Tetlys 03-12-2015 03:43 PM

Did I just rm -rf my entire home dir? (data recovery)
 
Hi everyone, I hope you're all well, I've made a pretty stupid error and I hope someone can help, thanks for your time.

So, I had been warned by gnome and my package manager that my HDD was full which didn't seem right so I decided to look at Gnome's 'Disk Usage Analyzer' which made the problem appear obvious. There was apparently a complete 1.5TB copy of my home directory in the /srv/nfs/ directory, now I don't have much use for NFS anymore and I needed to install some software so I thought the solution was quite straightforward :rolleyes:, I cd'ed to /srv/nfs/ and rm -rf'ed the directory and figured that I would fix nfs at a later date. Now this seems to have deleted my actual home directory, which is completely empty and it looks to me like I've lost ~1.5TB of data.
So firstly, Is it actually this operation which deleted my home directory or did I manage to do this at some other point with some other command?
And secondly do I have any chance of recovering files? I tried to unmount the partition when I realised what I had done but I kept getting an error to the effect that the drive was busy at which point I rebooted and got the same error, so I unplugged the machine. Googling led me to extundelete but I don't have access to another linux machine at the moment, would this be my best chance?

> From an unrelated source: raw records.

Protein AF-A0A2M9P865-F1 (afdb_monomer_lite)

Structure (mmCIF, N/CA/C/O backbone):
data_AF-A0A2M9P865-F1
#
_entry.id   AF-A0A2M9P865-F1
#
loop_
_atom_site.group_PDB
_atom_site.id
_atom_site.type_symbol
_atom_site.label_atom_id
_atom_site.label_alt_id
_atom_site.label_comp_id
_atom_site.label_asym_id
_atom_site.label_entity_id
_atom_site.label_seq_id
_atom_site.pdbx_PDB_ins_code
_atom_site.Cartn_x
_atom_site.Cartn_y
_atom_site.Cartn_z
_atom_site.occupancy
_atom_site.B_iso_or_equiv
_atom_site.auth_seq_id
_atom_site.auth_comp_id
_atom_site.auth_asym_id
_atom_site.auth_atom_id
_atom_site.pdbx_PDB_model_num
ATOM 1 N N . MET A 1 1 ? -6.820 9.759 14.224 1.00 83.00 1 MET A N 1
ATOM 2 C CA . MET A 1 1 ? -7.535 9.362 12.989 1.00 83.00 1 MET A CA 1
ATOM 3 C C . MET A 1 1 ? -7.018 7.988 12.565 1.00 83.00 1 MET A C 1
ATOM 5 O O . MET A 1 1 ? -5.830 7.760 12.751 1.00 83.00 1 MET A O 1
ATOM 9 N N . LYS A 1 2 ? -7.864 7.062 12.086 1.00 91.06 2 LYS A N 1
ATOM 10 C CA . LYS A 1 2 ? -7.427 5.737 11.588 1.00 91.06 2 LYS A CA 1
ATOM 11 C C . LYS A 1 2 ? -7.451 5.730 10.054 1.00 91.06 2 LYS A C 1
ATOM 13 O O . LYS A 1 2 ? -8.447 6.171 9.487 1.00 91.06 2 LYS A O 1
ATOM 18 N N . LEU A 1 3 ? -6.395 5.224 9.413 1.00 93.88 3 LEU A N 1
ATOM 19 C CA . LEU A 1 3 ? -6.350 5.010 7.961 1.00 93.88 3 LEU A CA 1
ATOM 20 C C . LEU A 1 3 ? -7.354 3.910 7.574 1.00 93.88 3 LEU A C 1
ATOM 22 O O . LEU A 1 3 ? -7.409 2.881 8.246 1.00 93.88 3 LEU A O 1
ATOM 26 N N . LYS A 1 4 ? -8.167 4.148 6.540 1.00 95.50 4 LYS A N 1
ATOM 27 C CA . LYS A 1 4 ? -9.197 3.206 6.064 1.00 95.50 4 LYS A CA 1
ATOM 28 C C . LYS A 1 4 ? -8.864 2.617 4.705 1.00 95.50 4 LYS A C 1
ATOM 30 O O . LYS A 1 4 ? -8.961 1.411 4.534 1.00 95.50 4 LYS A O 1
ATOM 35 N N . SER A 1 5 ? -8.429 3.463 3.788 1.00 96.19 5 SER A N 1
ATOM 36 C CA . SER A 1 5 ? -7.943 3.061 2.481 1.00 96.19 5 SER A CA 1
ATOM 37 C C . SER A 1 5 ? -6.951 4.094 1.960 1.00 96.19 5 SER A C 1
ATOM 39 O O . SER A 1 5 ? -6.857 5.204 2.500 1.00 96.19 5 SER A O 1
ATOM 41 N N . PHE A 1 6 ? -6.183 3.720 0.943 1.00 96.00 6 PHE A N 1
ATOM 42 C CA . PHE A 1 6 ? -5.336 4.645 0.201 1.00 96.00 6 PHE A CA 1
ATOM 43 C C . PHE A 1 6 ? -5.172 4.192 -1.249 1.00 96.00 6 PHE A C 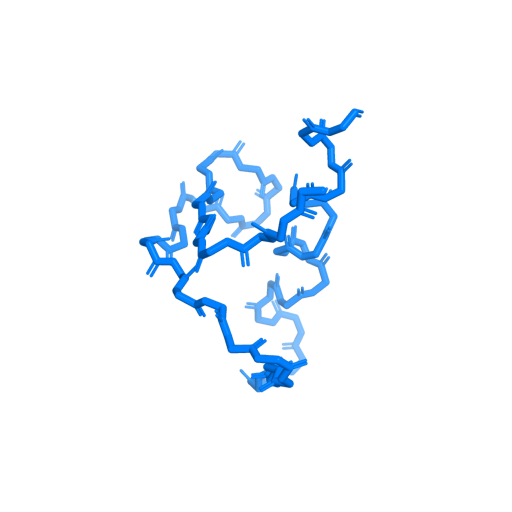1
ATOM 45 O O . PHE A 1 6 ? -5.299 3.009 -1.557 1.00 96.00 6 PHE A O 1
ATOM 52 N N . ARG A 1 7 ? -4.836 5.143 -2.118 1.00 97.00 7 ARG A N 1
ATOM 53 C CA . ARG A 1 7 ? -4.489 4.907 -3.517 1.00 97.00 7 ARG A CA 1
ATOM 54 C C . ARG A 1 7 ? -3.267 5.744 -3.873 1.00 97.00 7 ARG A C 1
ATOM 56 O O . ARG A 1 7 ? -3.139 6.882 -3.426 1.00 97.00 7 ARG A O 1
ATOM 63 N N . VAL A 1 8 ? -2.345 5.156 -4.625 1.00 96.75 8 VAL A N 1
ATOM 64 C CA . VAL A 1 8 ? -1.118 5.796 -5.100 1.00 96.75 8 VAL A CA 1
ATOM 65 C C . VAL A 1 8 ? -1.138 5.776 -6.621 1.00 96.75 8 VAL A C 1
ATOM 67 O O . VAL A 1 8 ? -1.168 4.706 -7.225 1.00 96.75 8 VAL A O 1
ATOM 70 N N . GLU A 1 9 ? -1.082 6.957 -7.229 1.00 97.00 9 GLU A N 1
ATOM 71 C CA . GLU A 1 9 ? -1.078 7.135 -8.682 1.00 97.00 9 GLU A CA 1
ATOM 72 C C . GLU A 1 9 ? 0.164 7.919 -9.110 1.00 97.00 9 GLU A C 1
ATOM 74 O O . GLU A 1 9 ? 0.589 8.850 -8.423 1.00 97.00 9 GLU A O 1
ATOM 79 N N . ASN A 1 10 ? 0.741 7.545 -10.253 1.00 96.88 10 ASN A N 1
ATOM 80 C CA . ASN A 1 10 ? 1.870 8.231 -10.891 1.00 96.88 10 ASN A CA 1
ATOM 81 C C . ASN A 1 10 ? 3.061 8.509 -9.949 1.00 96.88 10 ASN A C 1
ATOM 83 O O . ASN A 1 10 ? 3.689 9.569 -10.006 1.00 96.88 10 ASN A O 1
ATOM 87 N N . PHE A 1 11 ? 3.396 7.550 -9.080 1.00 96.94 11 PHE A N 1
ATOM 88 C CA . PHE A 1 11 ? 4.468 7.682 -8.094 1.00 96.94 11 PHE A CA 1
ATOM 89 C C . PHE A 1 11 ? 5.547 6.616 -8.289 1.00 96.94 11 PHE A C 1
ATOM 91 O O . PHE A 1 11 ? 5.370 5.436 -7.968 1.00 96.94 11 PHE A O 1
ATOM 98 N N . ARG A 1 12 ? 6.726 7.049 -8.750 1.00 96.25 12 ARG A N 1
ATOM 99 C CA . ARG A 1 12 ? 7.881 6.177 -9.025 1.00 96.25 12 ARG A CA 1
ATOM 100 C C . ARG A 1 12 ? 7.500 5.036 -9.978 1.00 96.25 12 ARG A C 1
ATOM 102 O O . ARG A 1 12 ? 7.160 5.296 -11.120 1.00 96.25 12 ARG A O 1
ATOM 109 N N . SER A 1 13 ? 7.573 3.785 -9.519 1.00 96.94 13 SER A N 1
ATOM 110 C CA . SER A 1 13 ? 7.226 2.596 -10.305 1.00 96.94 13 SER A CA 1
ATOM 111 C C . SER A 1 13 ? 5.731 2.255 -10.276 1.00 96.94 13 SER A C 1
ATOM 113 O O . SER A 1 13 ? 5.353 1.206 -10.789 1.00 96.94 13 SER A O 1
ATOM 115 N N . ILE A 1 14 ? 4.900 3.053 -9.599 1.00 96.94 14 ILE A N 1
ATOM 116 C CA . ILE A 1 14 ? 3.459 2.820 -9.474 1.00 96.94 14 ILE A CA 1
ATOM 117 C C . ILE A 1 14 ? 2.741 3.761 -10.431 1.00 96.94 14 ILE A C 1
ATOM 119 O O . ILE A 1 14 ? 2.744 4.973 -10.227 1.00 96.94 14 ILE A O 1
ATOM 123 N N . ASN A 1 15 ? 2.107 3.187 -11.452 1.00 97.50 15 ASN A N 1
ATOM 124 C CA . ASN A 1 15 ? 1.191 3.926 -12.320 1.00 97.50 15 ASN A CA 1
ATOM 125 C C . ASN A 1 15 ? -0.141 4.148 -11.594 1.00 97.50 15 ASN A C 1
ATOM 127 O O . ASN A 1 15 ? -0.592 5.279 -11.466 1.00 97.50 15 ASN A O 1
ATOM 131 N N . ASP A 1 16 ? -0.711 3.067 -11.061 1.00 97.50 16 ASP A N 1
ATOM 132 C CA . ASP A 1 16 ? -1.923 3.071 -10.250 1.00 97.50 16 ASP A CA 1
ATOM 133 C C . ASP A 1 16 ? -1.923 1.834 -9.342 1.00 97.50 16 ASP A C 1
ATOM 135 O O . ASP A 1 16 ? -1.696 0.716 -9.814 1.00 97.50 16 ASP A O 1
ATOM 139 N N . SER A 1 17 ? -2.129 2.024 -8.039 1.00 96.50 17 SER A N 1
ATOM 140 C CA . SER A 1 17 ? -2.275 0.924 -7.081 1.00 96.50 17 SER A CA 1
ATOM 141 C C . SER A 1 17 ? -3.689 0.348 -7.012 1.00 96.50 17 SER A C 1
ATOM 143 O O . SER A 1 17 ? -3.871 -0.712 -6.414 1.00 96.50 17 SER A O 1
ATOM 145 N N . GLY A 1 18 ? -4.679 1.067 -7.547 1.00 97.75 18 GLY A N 1
ATOM 146 C CA . GLY A 1 18 ? -6.076 0.917 -7.155 1.00 97.75 18 GLY A CA 1
AT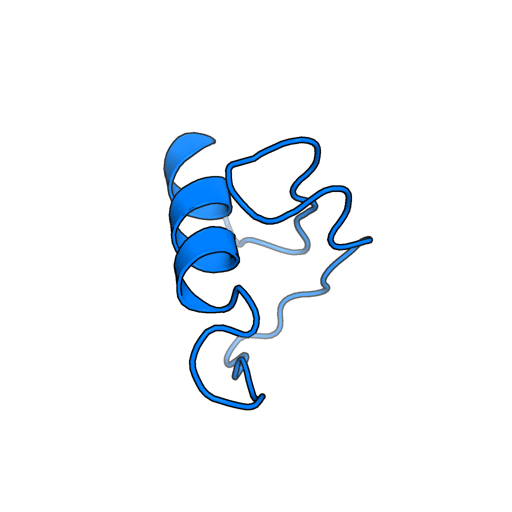OM 147 C C . GLY A 1 18 ? -6.305 1.306 -5.691 1.00 97.75 18 GLY A C 1
ATOM 148 O O . GLY A 1 18 ? -5.372 1.682 -4.971 1.00 97.75 18 GLY A O 1
ATOM 149 N N . ASP A 1 19 ? -7.557 1.214 -5.253 1.00 97.25 19 ASP A N 1
ATOM 150 C CA . ASP A 1 19 ? -7.898 1.394 -3.845 1.00 97.25 19 ASP A CA 1
ATOM 151 C C . ASP A 1 19 ? -7.383 0.207 -3.023 1.00 97.25 19 ASP A C 1
ATOM 153 O O . ASP A 1 19 ? -7.682 -0.955 -3.306 1.00 97.25 19 ASP A O 1
ATOM 157 N N . ILE A 1 20 ? -6.592 0.511 -1.996 1.00 96.75 20 ILE A N 1
ATOM 158 C CA . ILE A 1 20 ? -6.083 -0.464 -1.037 1.00 96.75 20 ILE A CA 1
ATOM 159 C C . ILE A 1 20 ? -6.789 -0.231 0.288 1.00 96.75 20 ILE A C 1
ATOM 161 O O . ILE A 1 20 ? -6.526 0.761 0.971 1.00 96.75 20 ILE A O 1
ATOM 165 N N . ASP A 1 21 ? -7.650 -1.169 0.666 1.00 97.31 21 ASP A N 1
ATOM 166 C CA . ASP A 1 21 ? -8.279 -1.194 1.981 1.00 97.31 21 ASP A CA 1
ATOM 167 C C . ASP A 1 21 ? -7.277 -1.585 3.072 1.00 97.31 21 ASP A C 1
ATOM 169 O O . ASP A 1 21 ? -6.398 -2.431 2.883 1.00 97.31 21 ASP A O 1
ATOM 173 N N . VAL A 1 22 ? -7.420 -0.966 4.243 1.00 96.56 22 VAL A N 1
ATOM 174 C CA . VAL A 1 22 ? -6.519 -1.145 5.383 1.00 96.56 22 VAL A CA 1
ATOM 175 C C . VAL A 1 22 ? -7.286 -1.710 6.576 1.00 96.56 22 VAL A C 1
ATOM 177 O O . VAL A 1 22 ? -8.255 -1.122 7.062 1.00 96.56 22 VAL A O 1
ATOM 180 N N . ALA A 1 23 ? -6.810 -2.847 7.081 1.00 96.06 23 ALA A N 1
ATOM 181 C CA . ALA A 1 23 ? -7.221 -3.435 8.354 1.00 96.06 23 ALA A CA 1
ATOM 182 C C . ALA A 1 23 ? -6.258 -3.030 9.487 1.00 96.06 23 ALA A C 1
ATOM 184 O O . ALA A 1 23 ? -5.208 -2.437 9.234 1.00 96.06 23 ALA A O 1
ATOM 185 N N . ASP A 1 24 ? -6.572 -3.391 10.739 1.00 95.19 24 ASP A N 1
ATOM 186 C CA . ASP A 1 24 ? -5.691 -3.106 11.888 1.00 95.19 24 ASP A CA 1
ATOM 187 C C . ASP A 1 24 ? -4.279 -3.710 11.706 1.00 95.19 24 ASP A C 1
ATOM 189 O O . ASP A 1 24 ? -3.297 -3.142 12.181 1.00 95.19 24 ASP A O 1
ATOM 193 N N . ILE A 1 25 ? -4.166 -4.821 10.966 1.00 95.38 25 ILE A N 1
ATOM 194 C CA . ILE A 1 25 ? -2.901 -5.369 10.464 1.00 95.38 25 ILE A CA 1
ATOM 195 C C . ILE A 1 25 ? -3.074 -5.673 8.977 1.00 95.38 25 ILE A C 1
ATOM 197 O O . ILE A 1 25 ? -3.944 -6.451 8.596 1.00 95.38 25 ILE A O 1
ATOM 201 N N . THR A 1 26 ? -2.226 -5.079 8.140 1.00 95.75 26 THR A N 1
ATOM 202 C CA . THR A 1 26 ? -2.222 -5.289 6.685 1.00 95.75 26 THR A CA 1
ATOM 203 C C . THR A 1 26 ? -0.811 -5.657 6.236 1.00 95.75 26 THR A C 1
ATOM 205 O O . THR A 1 26 ? 0.147 -4.969 6.586 1.00 95.75 26 THR A O 1
ATOM 208 N N . ALA A 1 27 ? -0.667 -6.739 5.468 1.00 96.56 27 ALA A N 1
ATOM 209 C CA . ALA A 1 27 ? 0.616 -7.193 4.937 1.00 96.56 27 ALA A CA 1
ATOM 210 C C . ALA A 1 27 ? 0.695 -6.953 3.424 1.00 96.56 27 ALA A C 1
ATOM 212 O O . ALA A 1 27 ? -0.214 -7.321 2.684 1.00 96.56 27 ALA A O 1
ATOM 213 N N . LEU A 1 28 ? 1.806 -6.379 2.955 1.00 96.31 28 LEU A N 1
ATOM 214 C CA . LEU A 1 28 ? 2.094 -6.225 1.528 1.00 96.31 28 LEU A CA 1
ATOM 215 C C . LEU A 1 28 ? 2.980 -7.383 1.062 1.00 96.31 28 LEU A C 1
ATOM 217 O O . LEU A 1 28 ? 4.130 -7.502 1.489 1.00 96.31 28 LEU A O 1
ATOM 221 N N . LEU A 1 29 ? 2.460 -8.222 0.167 1.00 96.56 29 LEU A N 1
ATOM 222 C CA . LEU A 1 29 ? 3.151 -9.401 -0.362 1.00 96.56 29 LEU A CA 1
ATOM 223 C C . LEU A 1 29 ? 3.428 -9.256 -1.861 1.00 96.56 29 LEU A C 1
ATOM 225 O O . LEU A 1 29 ? 2.721 -8.558 -2.580 1.00 96.56 29 LEU A O 1
ATOM 229 N N . GLY A 1 30 ? 4.498 -9.894 -2.333 1.00 96.12 30 GLY A N 1
ATOM 230 C CA . GLY A 1 30 ? 4.895 -9.868 -3.740 1.00 96.12 30 GLY A CA 1
ATOM 231 C C . GLY A 1 30 ? 6.393 -10.083 -3.925 1.00 96.12 30 GLY A C 1
ATOM 232 O O . GLY A 1 30 ? 7.161 -10.000 -2.963 1.00 96.12 30 GLY A O 1
ATOM 233 N N . ARG A 1 31 ? 6.820 -10.315 -5.169 1.00 97.81 31 ARG A N 1
ATOM 234 C CA . ARG A 1 31 ? 8.237 -10.501 -5.529 1.00 97.81 31 ARG A CA 1
ATOM 235 C C . ARG A 1 31 ? 9.082 -9.271 -5.191 1.00 97.81 31 ARG A C 1
ATOM 237 O O . ARG A 1 31 ? 8.556 -8.174 -4.998 1.00 97.81 31 ARG A O 1
ATOM 244 N N . ASN A 1 32 ? 10.398 -9.440 -5.120 1.00 97.00 32 ASN A N 1
ATOM 245 C CA . ASN A 1 32 ? 11.303 -8.295 -5.036 1.00 97.00 32 ASN A CA 1
ATOM 246 C C . ASN A 1 32 ? 11.021 -7.320 -6.186 1.00 97.00 32 ASN A C 1
ATOM 248 O O . ASN A 1 32 ? 10.588 -7.735 -7.257 1.00 97.00 32 ASN A O 1
ATOM 252 N N . GLU A 1 33 ? 11.179 -6.026 -5.901 1.00 95.62 33 GLU A N 1
ATOM 253 C CA . GLU A 1 33 ? 10.989 -4.93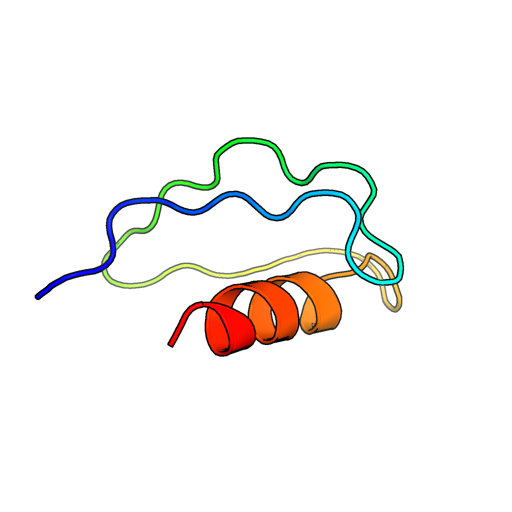5 -6.872 1.00 95.62 33 GLU A CA 1
ATOM 254 C C . GLU A 1 33 ? 9.553 -4.755 -7.400 1.00 95.62 33 GLU A C 1
ATOM 256 O O . GLU A 1 33 ? 9.299 -3.865 -8.201 1.00 95.62 33 GLU A O 1
ATOM 261 N N . SER A 1 34 ? 8.562 -5.476 -6.860 1.00 96.50 34 SER A N 1
ATOM 262 C CA . SER A 1 34 ? 7.146 -5.344 -7.247 1.00 96.5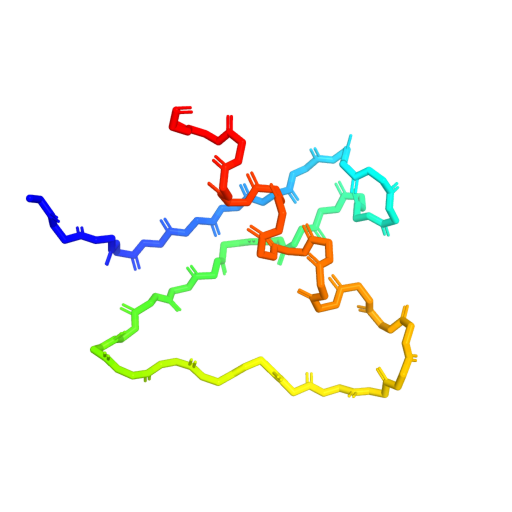0 34 SER A CA 1
ATOM 263 C C . SER A 1 34 ? 6.455 -4.042 -6.794 1.00 96.50 34 SER A C 1
ATOM 265 O O . SER A 1 34 ? 5.231 -3.974 -6.785 1.00 96.50 34 SER A O 1
ATOM 267 N N . GLY A 1 35 ? 7.197 -3.038 -6.318 1.00 96.56 35 GLY A N 1
ATOM 268 C CA . GLY A 1 35 ? 6.637 -1.745 -5.896 1.00 96.56 35 GLY A CA 1
ATOM 269 C C . GLY A 1 35 ? 6.143 -1.642 -4.445 1.00 96.56 35 GLY A C 1
ATOM 270 O O . GLY A 1 35 ? 5.711 -0.566 -4.044 1.00 96.56 35 GLY A O 1
ATOM 271 N N . LYS A 1 36 ? 6.268 -2.686 -3.608 1.00 97.81 36 LYS A N 1
ATOM 272 C CA . LYS A 1 36 ? 5.808 -2.662 -2.195 1.00 97.81 36 LYS A CA 1
ATOM 273 C C . LYS A 1 36 ? 6.379 -1.497 -1.377 1.00 97.81 36 LYS A C 1
ATOM 275 O O . LYS A 1 36 ? 5.641 -0.798 -0.694 1.00 97.81 36 LYS A O 1
ATOM 280 N N . SER A 1 37 ? 7.687 -1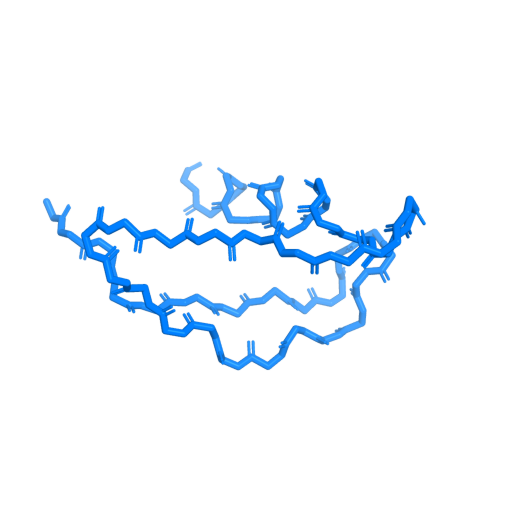.254 -1.470 1.00 98.12 37 SER A N 1
ATOM 281 C CA . SER A 1 37 ? 8.314 -0.119 -0.780 1.00 98.12 37 SER A CA 1
ATOM 282 C C . SER A 1 37 ? 7.837 1.223 -1.340 1.00 98.12 37 SER A C 1
ATOM 284 O O . SER A 1 37 ? 7.693 2.180 -0.588 1.00 98.12 37 SER A O 1
ATOM 286 N N . ASN A 1 38 ? 7.546 1.299 -2.644 1.00 97.56 38 ASN A N 1
ATOM 287 C CA . ASN A 1 38 ? 7.016 2.513 -3.262 1.00 97.56 38 ASN A CA 1
ATOM 288 C C . ASN A 1 38 ? 5.568 2.795 -2.826 1.00 97.56 38 ASN A C 1
ATOM 290 O O . ASN A 1 38 ? 5.246 3.964 -2.651 1.00 97.56 38 ASN A O 1
ATOM 294 N N . LEU A 1 39 ? 4.743 1.770 -2.556 1.00 97.25 39 LEU A N 1
ATOM 295 C CA . LEU A 1 39 ? 3.399 1.945 -1.980 1.00 97.25 39 LEU A CA 1
ATOM 296 C C . LEU A 1 39 ? 3.476 2.630 -0.614 1.00 97.25 39 LEU A C 1
ATOM 298 O O . LEU A 1 39 ? 2.803 3.630 -0.379 1.00 97.25 39 LEU A O 1
ATOM 302 N N . LEU A 1 40 ? 4.350 2.129 0.266 1.00 96.88 40 LEU A N 1
ATOM 303 C CA . LEU A 1 40 ? 4.540 2.704 1.601 1.00 96.88 40 LEU A CA 1
ATOM 304 C C . LEU A 1 40 ? 5.126 4.120 1.546 1.00 96.88 40 LEU A C 1
ATOM 306 O O . LEU A 1 40 ? 4.742 4.977 2.339 1.00 96.88 40 LEU A O 1
ATOM 310 N N . LEU A 1 41 ? 6.044 4.386 0.613 1.00 97.69 41 LEU A N 1
ATOM 311 C CA . LEU A 1 41 ? 6.614 5.723 0.425 1.00 97.69 41 LEU A CA 1
ATOM 312 C C . LEU A 1 41 ? 5.601 6.715 -0.157 1.00 97.69 41 LEU A C 1
ATOM 314 O O . LEU A 1 41 ? 5.590 7.864 0.276 1.00 97.69 41 LEU A O 1
ATOM 318 N N . GLY A 1 42 ? 4.743 6.273 -1.079 1.00 96.69 42 GLY A N 1
ATOM 319 C CA . GLY A 1 42 ? 3.632 7.073 -1.594 1.00 96.69 42 GLY A CA 1
ATOM 320 C C . GLY A 1 42 ? 2.654 7.431 -0.478 1.00 96.69 42 GLY A C 1
ATOM 321 O O . GLY A 1 42 ? 2.403 8.610 -0.244 1.00 96.69 42 GLY A O 1
ATOM 322 N N . LEU A 1 43 ? 2.211 6.441 0.304 1.00 95.12 43 LEU A N 1
ATOM 323 C CA . LEU A 1 43 ? 1.35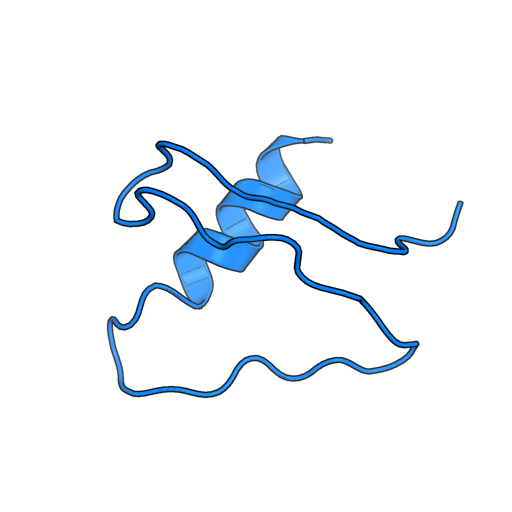1 6.669 1.470 1.00 95.12 43 LEU A CA 1
ATOM 324 C C . LEU A 1 43 ? 1.984 7.637 2.484 1.00 95.12 43 LEU A C 1
ATOM 326 O O . LEU A 1 43 ? 1.312 8.535 2.983 1.00 95.12 43 LEU A O 1
ATOM 330 N N . ARG A 1 44 ? 3.287 7.498 2.766 1.00 95.25 44 ARG A N 1
ATOM 331 C CA . ARG A 1 44 ? 4.017 8.411 3.660 1.00 95.25 44 ARG A CA 1
ATOM 332 C C . ARG A 1 44 ? 4.025 9.858 3.152 1.00 95.25 44 ARG A C 1
ATOM 334 O O . ARG A 1 44 ? 4.059 10.758 3.981 1.00 95.25 44 ARG A O 1
ATOM 341 N N . SER A 1 45 ? 4.032 10.075 1.835 1.00 92.94 45 SER A N 1
ATOM 342 C CA . SER A 1 45 ? 4.107 11.413 1.226 1.00 92.94 45 SER A CA 1
ATOM 343 C C . SER A 1 45 ? 2.811 12.228 1.308 1.00 92.94 45 SER A C 1
ATOM 345 O O . SER A 1 45 ? 2.844 13.425 1.051 1.00 92.94 45 SER A O 1
ATOM 347 N N . LEU A 1 46 ? 1.690 11.597 1.678 1.00 79.94 46 LEU A N 1
ATOM 348 C CA . LEU A 1 46 ? 0.388 12.250 1.864 1.00 79.94 46 LEU A CA 1
ATOM 349 C C . LEU A 1 46 ? 0.239 12.942 3.235 1.00 79.94 46 LEU A C 1
ATOM 351 O O . LEU A 1 46 ? -0.821 13.499 3.513 1.00 79.94 46 LEU A O 1
ATOM 355 N N . ASN A 1 47 ? 1.272 12.873 4.084 1.00 61.97 47 ASN A N 1
ATOM 356 C CA . ASN A 1 47 ? 1.325 13.506 5.405 1.00 61.97 47 ASN A CA 1
ATOM 357 C C . ASN A 1 47 ? 2.199 14.758 5.400 1.00 61.97 47 ASN A C 1
ATOM 359 O O . ASN A 1 47 ? 3.331 14.676 4.869 1.00 61.97 47 ASN A O 1
#

Foldseek 3Di:
DDDAWDWADPFDVPNIPPIGGDDPDDDDDDDPPPCPVRVVVRVVVVD

pLDDT: mean 95.02, std 5.87, range [61.97, 98.12]

Secondary structure (DSSP, 8-state):
----EE--EEETTEEE---EE--SS-----STTSSHHHHHHHHHHT-

Sequence (47 aa):
MKLKSFRVENFRSINDSGDIDVADITALLGRNESGKSNLLLGLRSLN

Radius of gyration: 10.58 Å; chains: 1; bounding box: 20×24×25 Å

Thanks again for any replies.

suicidaleggroll 03-12-2015 04:10 PM

Chances are /srv/nfs was just a link (bind mount? nfs mount?) to your home directory, so they were one and the same. When you deleted one, it deleted the other, since they were the same all along.

How big is your disk? How big did the disk utility say /home was? If you only have a 2 TB disk and it said both /srv/nfs and /home were each 1.5 TB, it should have been pretty obvious that there's some linking going on.

Either way, step one in this scenario is to unmount the hard drive and do NOT re-mount it until you're ready to lose everything that's on it. It looks like this is essentially what you did, so that's good.

Now, you need to get yourself an external drive with enough capacity to hold everything on the drive you want to recover. Boot up a live CD/DVD/USB, do NOT mount the "deleted" drive, and use testdisk/photorec to try and recover what you can off of the platters, dumping the rescued files to the external drive. Start with testdisk since it's better at preserving file names, if it's not successful photorec does work, but you'll lose your names (the files will be named after the inode in which they were found).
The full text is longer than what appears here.